Last spring I spent four days in agony. My food suddenly seemed dry and tasteless. My knees trembled with weakness. And my heart felt like lead in my chest. Day and night, waking or sleeping, all I could think about was what 200 girls in Nigeria were currently experiencing. I could feel their terror as brutal men surrounded them. I could feel their pleas for help, their forced captivity, their dominated bodies, their broken spirits, and their forever altered reality.
As the weekend progressed, I became more and more trapped in their experience, unable to shake myself free from the overwhelming pain of what they were going through. I couldn’t explain why it was so personal for me. I didn’t know any of those girls, nor had Nigeria been on my radar before that. But of all the news events and world crises that daily flit across my computer screen, this was one with which I was involuntarily but inextricably bound.
I wept on their behalf. I pleaded with God as though what was happening to their bodies was being done to mine. I read the Scriptures searching for answers to their dilemma. I sat in church feeling torn between two worlds, my body in a peaceful sanctuary while my soul was tossed about in the backwoods of Nigeria, denied access to the altar of God and forced into subservience to a cruel tyrant.
Why was I feeling this way? As I tried to make sense of it with my husband, it became increasingly clear to both of us that, for whatever reason, this was a prophetic burden God was giving me to carry.
God’s children stand in the gap between
human experience and divine perspective.
When I look back on God’s people through the ages, I see that I am not alone in this odd experience. Earthy farmers and holy priests, young boys and elderly widows, seasoned apostles and inexperienced girls have walked this path ahead of me, bearing the yoke of standing in the gap between human experience and divine perspective.
“Therefore groan, son of man! Groan before them with broken heart and bitter grief.

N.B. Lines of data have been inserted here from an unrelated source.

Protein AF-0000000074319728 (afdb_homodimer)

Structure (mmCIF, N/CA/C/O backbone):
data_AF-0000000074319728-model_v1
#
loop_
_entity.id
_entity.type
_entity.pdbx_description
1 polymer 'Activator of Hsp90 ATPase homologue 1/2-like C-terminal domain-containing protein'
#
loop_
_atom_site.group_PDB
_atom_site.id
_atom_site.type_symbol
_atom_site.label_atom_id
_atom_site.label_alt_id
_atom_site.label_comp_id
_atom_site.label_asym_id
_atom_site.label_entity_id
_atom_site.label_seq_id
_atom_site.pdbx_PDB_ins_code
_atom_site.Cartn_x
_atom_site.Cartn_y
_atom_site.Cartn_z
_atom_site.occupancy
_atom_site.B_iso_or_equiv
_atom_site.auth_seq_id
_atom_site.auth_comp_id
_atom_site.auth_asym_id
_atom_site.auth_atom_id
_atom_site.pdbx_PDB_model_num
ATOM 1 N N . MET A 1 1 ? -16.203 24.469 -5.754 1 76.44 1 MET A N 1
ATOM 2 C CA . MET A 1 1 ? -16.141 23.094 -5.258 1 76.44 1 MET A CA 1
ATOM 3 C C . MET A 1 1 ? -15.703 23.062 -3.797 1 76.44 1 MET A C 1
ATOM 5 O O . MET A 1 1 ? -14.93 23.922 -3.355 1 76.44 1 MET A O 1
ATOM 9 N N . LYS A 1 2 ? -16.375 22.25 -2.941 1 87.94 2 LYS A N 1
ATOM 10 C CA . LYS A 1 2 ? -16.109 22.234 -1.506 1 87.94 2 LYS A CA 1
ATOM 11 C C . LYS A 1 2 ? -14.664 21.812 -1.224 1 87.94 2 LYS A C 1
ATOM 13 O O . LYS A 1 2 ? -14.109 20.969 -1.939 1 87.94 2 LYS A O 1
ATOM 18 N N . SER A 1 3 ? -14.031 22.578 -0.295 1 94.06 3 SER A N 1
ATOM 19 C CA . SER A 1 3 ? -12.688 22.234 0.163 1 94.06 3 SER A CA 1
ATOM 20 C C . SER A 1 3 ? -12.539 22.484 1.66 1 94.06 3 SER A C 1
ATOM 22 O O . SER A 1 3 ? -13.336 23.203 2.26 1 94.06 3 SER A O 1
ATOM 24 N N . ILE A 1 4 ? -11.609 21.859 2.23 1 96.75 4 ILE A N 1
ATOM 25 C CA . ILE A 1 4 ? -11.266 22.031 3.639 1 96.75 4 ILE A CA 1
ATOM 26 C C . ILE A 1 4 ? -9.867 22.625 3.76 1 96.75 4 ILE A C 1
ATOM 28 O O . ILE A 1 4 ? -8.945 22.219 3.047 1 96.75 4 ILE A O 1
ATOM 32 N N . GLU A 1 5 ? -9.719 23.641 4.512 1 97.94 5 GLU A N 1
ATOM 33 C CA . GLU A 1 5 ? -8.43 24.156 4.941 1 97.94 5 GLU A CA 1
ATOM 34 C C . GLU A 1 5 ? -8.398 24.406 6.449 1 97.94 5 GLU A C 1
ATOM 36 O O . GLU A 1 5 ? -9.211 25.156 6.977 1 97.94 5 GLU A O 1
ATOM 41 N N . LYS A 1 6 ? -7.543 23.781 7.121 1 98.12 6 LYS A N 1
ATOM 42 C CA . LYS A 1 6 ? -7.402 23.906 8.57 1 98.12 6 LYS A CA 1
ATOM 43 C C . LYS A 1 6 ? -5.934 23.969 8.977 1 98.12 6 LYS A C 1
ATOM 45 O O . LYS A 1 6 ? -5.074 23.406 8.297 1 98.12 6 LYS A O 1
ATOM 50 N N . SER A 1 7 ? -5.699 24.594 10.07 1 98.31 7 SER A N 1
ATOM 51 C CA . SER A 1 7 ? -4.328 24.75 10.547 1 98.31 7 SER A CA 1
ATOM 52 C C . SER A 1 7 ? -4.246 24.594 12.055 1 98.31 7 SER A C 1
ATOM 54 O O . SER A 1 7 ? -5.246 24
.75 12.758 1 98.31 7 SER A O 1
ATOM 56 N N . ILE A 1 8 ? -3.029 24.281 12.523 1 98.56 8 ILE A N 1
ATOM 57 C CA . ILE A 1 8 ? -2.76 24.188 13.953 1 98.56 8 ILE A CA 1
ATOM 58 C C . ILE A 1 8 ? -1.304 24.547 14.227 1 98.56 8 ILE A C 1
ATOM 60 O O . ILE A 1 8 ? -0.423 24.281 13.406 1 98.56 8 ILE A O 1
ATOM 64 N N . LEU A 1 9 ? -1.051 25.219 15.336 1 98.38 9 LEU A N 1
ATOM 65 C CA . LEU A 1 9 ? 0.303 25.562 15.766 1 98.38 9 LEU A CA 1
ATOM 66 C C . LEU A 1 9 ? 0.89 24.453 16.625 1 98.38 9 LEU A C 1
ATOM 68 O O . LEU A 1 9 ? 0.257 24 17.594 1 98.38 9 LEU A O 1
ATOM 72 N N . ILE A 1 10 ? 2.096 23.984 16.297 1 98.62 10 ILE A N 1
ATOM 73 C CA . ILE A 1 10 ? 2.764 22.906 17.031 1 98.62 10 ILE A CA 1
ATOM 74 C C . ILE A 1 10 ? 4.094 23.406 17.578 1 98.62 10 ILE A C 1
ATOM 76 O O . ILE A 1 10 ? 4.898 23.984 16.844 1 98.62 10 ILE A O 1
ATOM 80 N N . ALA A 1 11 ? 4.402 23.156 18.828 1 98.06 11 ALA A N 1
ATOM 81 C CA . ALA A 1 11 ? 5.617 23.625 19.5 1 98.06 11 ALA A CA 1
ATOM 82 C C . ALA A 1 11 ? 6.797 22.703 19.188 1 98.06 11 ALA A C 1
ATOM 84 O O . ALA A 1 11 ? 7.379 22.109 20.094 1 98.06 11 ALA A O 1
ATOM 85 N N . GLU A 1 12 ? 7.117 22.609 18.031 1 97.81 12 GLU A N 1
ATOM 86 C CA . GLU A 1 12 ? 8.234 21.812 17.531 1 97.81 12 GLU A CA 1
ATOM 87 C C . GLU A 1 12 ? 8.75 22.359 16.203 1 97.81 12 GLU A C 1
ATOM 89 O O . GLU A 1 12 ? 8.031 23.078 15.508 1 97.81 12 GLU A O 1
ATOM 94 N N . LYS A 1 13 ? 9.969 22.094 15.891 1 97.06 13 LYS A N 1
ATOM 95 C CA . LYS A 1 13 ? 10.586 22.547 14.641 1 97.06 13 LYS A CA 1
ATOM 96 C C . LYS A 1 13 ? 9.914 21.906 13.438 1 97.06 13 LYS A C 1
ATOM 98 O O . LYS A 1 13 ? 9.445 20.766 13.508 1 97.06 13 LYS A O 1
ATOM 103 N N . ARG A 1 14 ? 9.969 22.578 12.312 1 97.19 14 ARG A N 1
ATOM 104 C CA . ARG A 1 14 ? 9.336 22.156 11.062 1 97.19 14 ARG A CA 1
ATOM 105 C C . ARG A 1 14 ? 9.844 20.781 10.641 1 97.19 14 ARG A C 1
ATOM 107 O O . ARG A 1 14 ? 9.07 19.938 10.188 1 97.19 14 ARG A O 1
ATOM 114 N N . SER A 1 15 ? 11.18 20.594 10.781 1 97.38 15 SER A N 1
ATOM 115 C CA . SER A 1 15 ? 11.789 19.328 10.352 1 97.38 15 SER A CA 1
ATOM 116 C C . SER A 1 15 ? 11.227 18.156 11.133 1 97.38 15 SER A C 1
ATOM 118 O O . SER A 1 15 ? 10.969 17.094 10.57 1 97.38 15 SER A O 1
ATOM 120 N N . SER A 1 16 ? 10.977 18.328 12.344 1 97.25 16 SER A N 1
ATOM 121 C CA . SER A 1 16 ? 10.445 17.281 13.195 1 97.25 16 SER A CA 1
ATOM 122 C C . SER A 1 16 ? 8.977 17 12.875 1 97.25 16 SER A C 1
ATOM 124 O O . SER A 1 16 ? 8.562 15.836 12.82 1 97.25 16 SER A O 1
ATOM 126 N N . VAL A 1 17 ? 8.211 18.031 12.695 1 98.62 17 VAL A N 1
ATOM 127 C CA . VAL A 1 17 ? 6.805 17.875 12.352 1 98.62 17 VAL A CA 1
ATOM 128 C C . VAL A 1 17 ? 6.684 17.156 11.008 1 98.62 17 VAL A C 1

Cry out and wail, son of man, for it is against my people; it is against all the princes of Israel. They are thrown to the sword along with my people. Therefore beat your breast.
Ezekiel 21:6, 12
But what I still struggle to understand is the prophetic role of feelings, whether privately endured or publicly enacted. Why did Ezekiel have to experience the discomfort and defilement of lying on his side for days on end, eating bread baked over poop? Worse yet, why did he have to go through the agony of losing his wife without even being allowed to mourn her death? This wasn’t a little demonstration that would be over in a day or two. It was real and permanently life altering. So was Hosea’s assignment to marry and raise kids with a woman who would repeatedly cheat on him.
But if you do not listen, I will weep in secret because of your pride; my eyes will weep bitterly, overflowing with tears, because the LORD’s flock will be taken captive.
Jeremiah 13:17
What is accomplished by simply feeling prophetic pain? I see the point in Ezekiel’s experiences portraying messages for others to receive or in Jeremiah’s tears moving him to intercede on behalf of other people. But how do I explain the times when God overwhelms a prophet with feelings that have no apparent product?
God gives us the chance to
walk a mile in His shoes.
I am beginning to suspect that God wants company. He wants some of His people to get Him, to understand how He feels about the events He constantly witnesses on earth. Even the relatively few crises that flit across my computer screen overwhelm me, and yet I can switch them off and go process my feelings with a friend. With whom does the Triune God who unceasingly watches over the earth share His heart?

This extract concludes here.